▸ **EXERCISE DATA**:
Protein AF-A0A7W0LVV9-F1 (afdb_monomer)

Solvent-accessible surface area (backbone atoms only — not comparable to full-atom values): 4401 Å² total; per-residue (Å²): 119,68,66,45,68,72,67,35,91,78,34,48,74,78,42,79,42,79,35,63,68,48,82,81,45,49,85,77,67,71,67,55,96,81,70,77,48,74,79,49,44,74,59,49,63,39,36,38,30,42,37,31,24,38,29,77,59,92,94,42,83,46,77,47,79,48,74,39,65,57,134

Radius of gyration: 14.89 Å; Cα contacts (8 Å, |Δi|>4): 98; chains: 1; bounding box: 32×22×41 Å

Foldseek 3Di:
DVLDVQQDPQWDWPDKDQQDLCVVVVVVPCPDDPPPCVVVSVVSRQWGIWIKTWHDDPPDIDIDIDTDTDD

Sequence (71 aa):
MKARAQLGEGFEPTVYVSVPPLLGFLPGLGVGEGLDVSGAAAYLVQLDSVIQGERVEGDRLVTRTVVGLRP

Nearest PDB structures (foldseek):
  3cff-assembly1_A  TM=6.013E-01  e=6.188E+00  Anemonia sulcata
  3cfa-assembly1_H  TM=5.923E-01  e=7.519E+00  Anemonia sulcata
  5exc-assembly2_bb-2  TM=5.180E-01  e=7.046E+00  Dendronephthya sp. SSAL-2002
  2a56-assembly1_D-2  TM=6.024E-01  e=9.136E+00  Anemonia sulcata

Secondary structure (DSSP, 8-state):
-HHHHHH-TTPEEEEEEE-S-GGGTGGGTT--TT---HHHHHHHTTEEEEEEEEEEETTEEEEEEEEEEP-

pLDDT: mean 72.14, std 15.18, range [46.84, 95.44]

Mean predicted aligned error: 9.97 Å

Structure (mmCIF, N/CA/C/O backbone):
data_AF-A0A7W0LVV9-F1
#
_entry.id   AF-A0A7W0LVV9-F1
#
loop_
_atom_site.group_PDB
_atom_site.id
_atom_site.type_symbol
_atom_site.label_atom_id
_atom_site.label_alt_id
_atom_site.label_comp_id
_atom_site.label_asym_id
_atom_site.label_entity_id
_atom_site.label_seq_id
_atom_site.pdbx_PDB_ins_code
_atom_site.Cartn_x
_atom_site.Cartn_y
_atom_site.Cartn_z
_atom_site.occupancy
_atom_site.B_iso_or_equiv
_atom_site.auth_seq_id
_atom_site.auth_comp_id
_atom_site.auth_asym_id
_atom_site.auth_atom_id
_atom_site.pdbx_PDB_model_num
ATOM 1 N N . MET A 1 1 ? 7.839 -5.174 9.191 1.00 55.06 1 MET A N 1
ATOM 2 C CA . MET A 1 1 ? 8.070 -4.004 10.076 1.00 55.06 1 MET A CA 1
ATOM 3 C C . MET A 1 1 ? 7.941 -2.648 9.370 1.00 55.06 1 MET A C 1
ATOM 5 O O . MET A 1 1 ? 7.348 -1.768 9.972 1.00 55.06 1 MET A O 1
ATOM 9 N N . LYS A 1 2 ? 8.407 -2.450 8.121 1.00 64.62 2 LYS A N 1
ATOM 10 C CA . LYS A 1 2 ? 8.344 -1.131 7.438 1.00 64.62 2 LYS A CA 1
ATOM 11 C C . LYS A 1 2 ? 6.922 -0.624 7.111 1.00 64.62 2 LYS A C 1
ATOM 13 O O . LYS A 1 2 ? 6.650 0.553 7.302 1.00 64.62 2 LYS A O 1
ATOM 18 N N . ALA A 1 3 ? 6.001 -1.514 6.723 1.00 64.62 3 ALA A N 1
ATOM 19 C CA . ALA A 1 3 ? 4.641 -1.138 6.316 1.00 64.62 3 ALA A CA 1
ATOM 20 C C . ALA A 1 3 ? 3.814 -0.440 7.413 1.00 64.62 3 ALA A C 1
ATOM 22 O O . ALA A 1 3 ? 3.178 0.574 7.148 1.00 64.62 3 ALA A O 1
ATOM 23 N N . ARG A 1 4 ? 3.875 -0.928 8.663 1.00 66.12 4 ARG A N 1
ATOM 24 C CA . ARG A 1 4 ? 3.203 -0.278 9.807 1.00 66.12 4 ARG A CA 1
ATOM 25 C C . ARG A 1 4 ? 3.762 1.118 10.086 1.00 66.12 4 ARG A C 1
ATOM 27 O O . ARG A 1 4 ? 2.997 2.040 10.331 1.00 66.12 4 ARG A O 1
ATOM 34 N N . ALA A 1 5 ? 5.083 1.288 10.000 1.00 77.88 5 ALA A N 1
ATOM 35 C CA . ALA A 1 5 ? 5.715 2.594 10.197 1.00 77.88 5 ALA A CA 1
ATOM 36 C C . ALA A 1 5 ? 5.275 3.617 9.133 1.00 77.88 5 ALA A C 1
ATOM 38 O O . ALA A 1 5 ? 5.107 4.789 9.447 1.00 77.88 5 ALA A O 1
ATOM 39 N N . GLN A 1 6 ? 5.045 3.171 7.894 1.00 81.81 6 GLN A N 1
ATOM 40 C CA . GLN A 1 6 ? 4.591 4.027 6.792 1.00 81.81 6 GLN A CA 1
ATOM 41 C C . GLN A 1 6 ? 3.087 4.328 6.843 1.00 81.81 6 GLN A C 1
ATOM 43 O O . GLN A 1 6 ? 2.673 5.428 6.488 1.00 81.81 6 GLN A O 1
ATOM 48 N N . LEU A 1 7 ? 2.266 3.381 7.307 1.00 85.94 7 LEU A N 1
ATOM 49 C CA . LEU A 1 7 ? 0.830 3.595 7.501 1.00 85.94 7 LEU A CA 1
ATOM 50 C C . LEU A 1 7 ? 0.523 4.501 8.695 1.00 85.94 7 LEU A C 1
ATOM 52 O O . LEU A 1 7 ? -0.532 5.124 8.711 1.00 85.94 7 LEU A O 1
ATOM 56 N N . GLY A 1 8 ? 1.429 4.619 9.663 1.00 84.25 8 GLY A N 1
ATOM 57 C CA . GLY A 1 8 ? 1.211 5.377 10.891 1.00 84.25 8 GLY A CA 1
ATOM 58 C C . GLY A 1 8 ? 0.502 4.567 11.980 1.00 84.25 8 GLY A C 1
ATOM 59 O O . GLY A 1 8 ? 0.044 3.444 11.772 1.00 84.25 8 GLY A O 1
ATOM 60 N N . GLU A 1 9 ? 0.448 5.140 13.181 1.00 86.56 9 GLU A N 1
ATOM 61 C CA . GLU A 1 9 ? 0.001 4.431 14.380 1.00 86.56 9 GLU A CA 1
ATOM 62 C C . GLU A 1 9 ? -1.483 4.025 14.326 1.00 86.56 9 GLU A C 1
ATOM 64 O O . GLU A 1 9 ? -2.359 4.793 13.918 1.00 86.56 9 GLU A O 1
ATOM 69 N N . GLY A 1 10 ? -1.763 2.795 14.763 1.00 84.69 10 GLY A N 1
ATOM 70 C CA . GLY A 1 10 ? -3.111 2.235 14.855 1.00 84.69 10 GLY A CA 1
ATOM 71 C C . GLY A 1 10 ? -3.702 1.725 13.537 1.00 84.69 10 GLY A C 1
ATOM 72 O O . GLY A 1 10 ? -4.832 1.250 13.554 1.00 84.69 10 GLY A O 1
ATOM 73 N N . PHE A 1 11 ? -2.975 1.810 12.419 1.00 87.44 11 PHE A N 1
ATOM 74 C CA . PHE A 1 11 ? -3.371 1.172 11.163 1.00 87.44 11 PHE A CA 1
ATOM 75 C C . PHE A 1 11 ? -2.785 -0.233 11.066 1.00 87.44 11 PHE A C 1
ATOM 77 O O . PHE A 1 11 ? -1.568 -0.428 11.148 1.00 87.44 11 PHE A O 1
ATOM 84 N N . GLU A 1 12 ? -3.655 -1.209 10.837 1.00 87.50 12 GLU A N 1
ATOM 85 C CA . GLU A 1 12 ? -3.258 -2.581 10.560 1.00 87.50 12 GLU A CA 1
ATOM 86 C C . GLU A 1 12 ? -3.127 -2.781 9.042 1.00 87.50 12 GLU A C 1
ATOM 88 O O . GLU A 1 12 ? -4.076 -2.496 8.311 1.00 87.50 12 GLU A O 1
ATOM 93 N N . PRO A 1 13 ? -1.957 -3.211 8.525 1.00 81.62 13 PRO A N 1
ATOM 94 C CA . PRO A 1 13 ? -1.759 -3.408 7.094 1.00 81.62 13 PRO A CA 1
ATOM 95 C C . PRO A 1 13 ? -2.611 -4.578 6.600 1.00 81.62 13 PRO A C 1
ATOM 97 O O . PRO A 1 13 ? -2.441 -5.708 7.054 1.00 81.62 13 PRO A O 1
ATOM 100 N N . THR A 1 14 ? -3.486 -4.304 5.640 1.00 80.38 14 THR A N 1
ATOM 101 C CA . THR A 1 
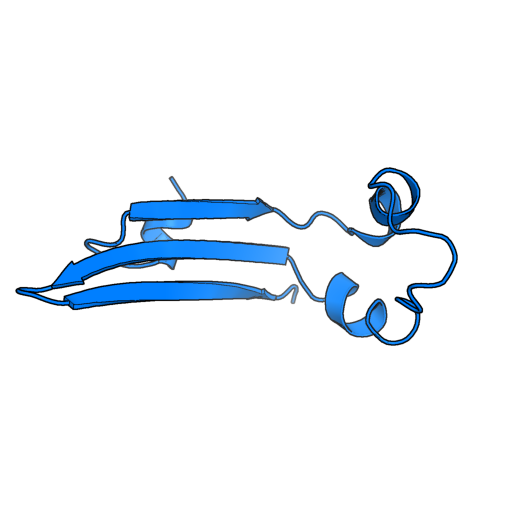14 ? -4.359 -5.298 5.005 1.00 80.38 14 THR A CA 1
ATOM 102 C C . THR A 1 14 ? -3.816 -5.738 3.651 1.00 80.38 14 THR A C 1
ATOM 104 O O . THR A 1 14 ? -3.950 -6.902 3.281 1.00 80.38 14 THR A O 1
ATOM 107 N N . VAL A 1 15 ? -3.128 -4.842 2.937 1.00 74.94 15 VAL A N 1
ATOM 108 C CA . VAL A 1 15 ? -2.455 -5.143 1.669 1.00 74.94 15 VAL A CA 1
ATOM 109 C C . VAL A 1 15 ? -1.058 -4.538 1.689 1.00 74.94 15 VAL A C 1
ATOM 111 O O . VAL A 1 15 ? -0.877 -3.356 1.971 1.00 74.94 15 VAL A O 1
ATOM 114 N N . TYR A 1 16 ? -0.053 -5.344 1.361 1.00 71.00 16 TYR A N 1
ATOM 115 C CA . TYR A 1 16 ? 1.303 -4.865 1.127 1.00 71.00 16 TYR A CA 1
ATOM 116 C C . TYR A 1 16 ? 1.818 -5.442 -0.183 1.00 71.00 16 TYR A C 1
ATOM 118 O O . TYR A 1 16 ? 2.022 -6.650 -0.298 1.00 71.00 16 TYR A O 1
ATOM 126 N N . VAL A 1 17 ? 2.053 -4.563 -1.151 1.00 69.44 17 VAL A N 1
ATOM 127 C CA . VAL A 1 17 ? 2.692 -4.906 -2.417 1.00 69.44 17 VAL A CA 1
ATOM 128 C C . VAL A 1 17 ? 3.999 -4.136 -2.487 1.00 69.44 17 VAL A C 1
ATOM 130 O O . VAL A 1 17 ? 4.016 -2.916 -2.652 1.00 69.44 17 VAL A O 1
ATOM 133 N N . SER A 1 18 ? 5.110 -4.856 -2.348 1.00 65.81 18 SER A N 1
ATOM 134 C CA . SER A 1 18 ? 6.391 -4.358 -2.841 1.00 65.81 18 SER A CA 1
ATOM 135 C C . SER A 1 18 ? 6.342 -4.447 -4.359 1.00 65.81 18 SER A C 1
ATOM 137 O O . SER A 1 18 ? 5.992 -5.500 -4.893 1.00 65.81 18 SER A O 1
ATOM 139 N N . VAL A 1 19 ? 6.636 -3.341 -5.036 1.00 64.56 19 VAL A N 1
ATOM 140 C CA . VAL A 1 19 ? 6.617 -3.204 -6.491 1.00 64.56 19 VAL A CA 1
ATOM 141 C C . VAL A 1 19 ? 8.084 -3.189 -6.959 1.00 64.56 19 VAL A C 1
ATOM 143 O O . VAL A 1 19 ? 8.609 -2.134 -7.327 1.00 64.56 19 VAL A O 1
ATOM 146 N N . PRO A 1 20 ? 8.802 -4.340 -6.995 1.00 57.41 20 PRO A N 1
ATOM 147 C CA . PRO A 1 20 ? 9.956 -4.456 -7.892 1.00 57.41 20 PRO A CA 1
ATOM 148 C C . PRO A 1 20 ? 9.458 -4.156 -9.316 1.00 57.41 20 PRO A C 1
ATOM 150 O O . PRO A 1 20 ? 8.248 -4.214 -9.520 1.00 57.41 20 PRO A O 1
ATOM 153 N N . PRO A 1 21 ? 10.305 -3.782 -10.300 1.00 55.47 21 PRO A N 1
ATOM 154 C CA . PRO A 1 21 ? 9.809 -3.258 -11.579 1.00 55.47 21 PRO A CA 1
ATOM 155 C C . PRO A 1 21 ? 8.750 -4.197 -12.186 1.00 55.47 21 PRO A C 1
ATOM 157 O O . PRO A 1 21 ? 9.083 -5.243 -12.741 1.00 55.47 21 PRO A O 1
ATOM 160 N N . LEU A 1 22 ? 7.466 -3.829 -12.031 1.00 54.91 22 LEU A N 1
ATOM 161 C CA . LEU A 1 22 ? 6.324 -4.711 -12.309 1.00 54.91 22 LEU A CA 1
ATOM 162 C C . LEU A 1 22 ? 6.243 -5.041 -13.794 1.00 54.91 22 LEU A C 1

▸ **WHAT IS REQUIRED**: As listed above, the lines from the line with "ATOM 85 C CA" to the line with "ATOM 94 C CA" are to be echoed exactly, with both ends included and nothing added.

▸ **RESULT**:
ATOM 85 C CA . GLU A 1 12 ? -3.258 -2.581 10.560 1.00 87.50 12 GLU A CA 1
ATOM 86 C C . GLU A 1 12 ? -3.127 -2.781 9.042 1.00 87.50 12 GLU A C 1
ATOM 88 O O . GLU A 1 12 ? -4.076 -2.496 8.311 1.00 87.50 12 GLU A O 1
ATOM 93 N N . PRO A 1 13 ? -1.957 -3.211 8.525 1.00 81.62 13 PRO A N 1
ATOM 94 C CA . PRO A 1 13 ? -1.759 -3.408 7.094 1.00 81.62 13 PRO A CA 1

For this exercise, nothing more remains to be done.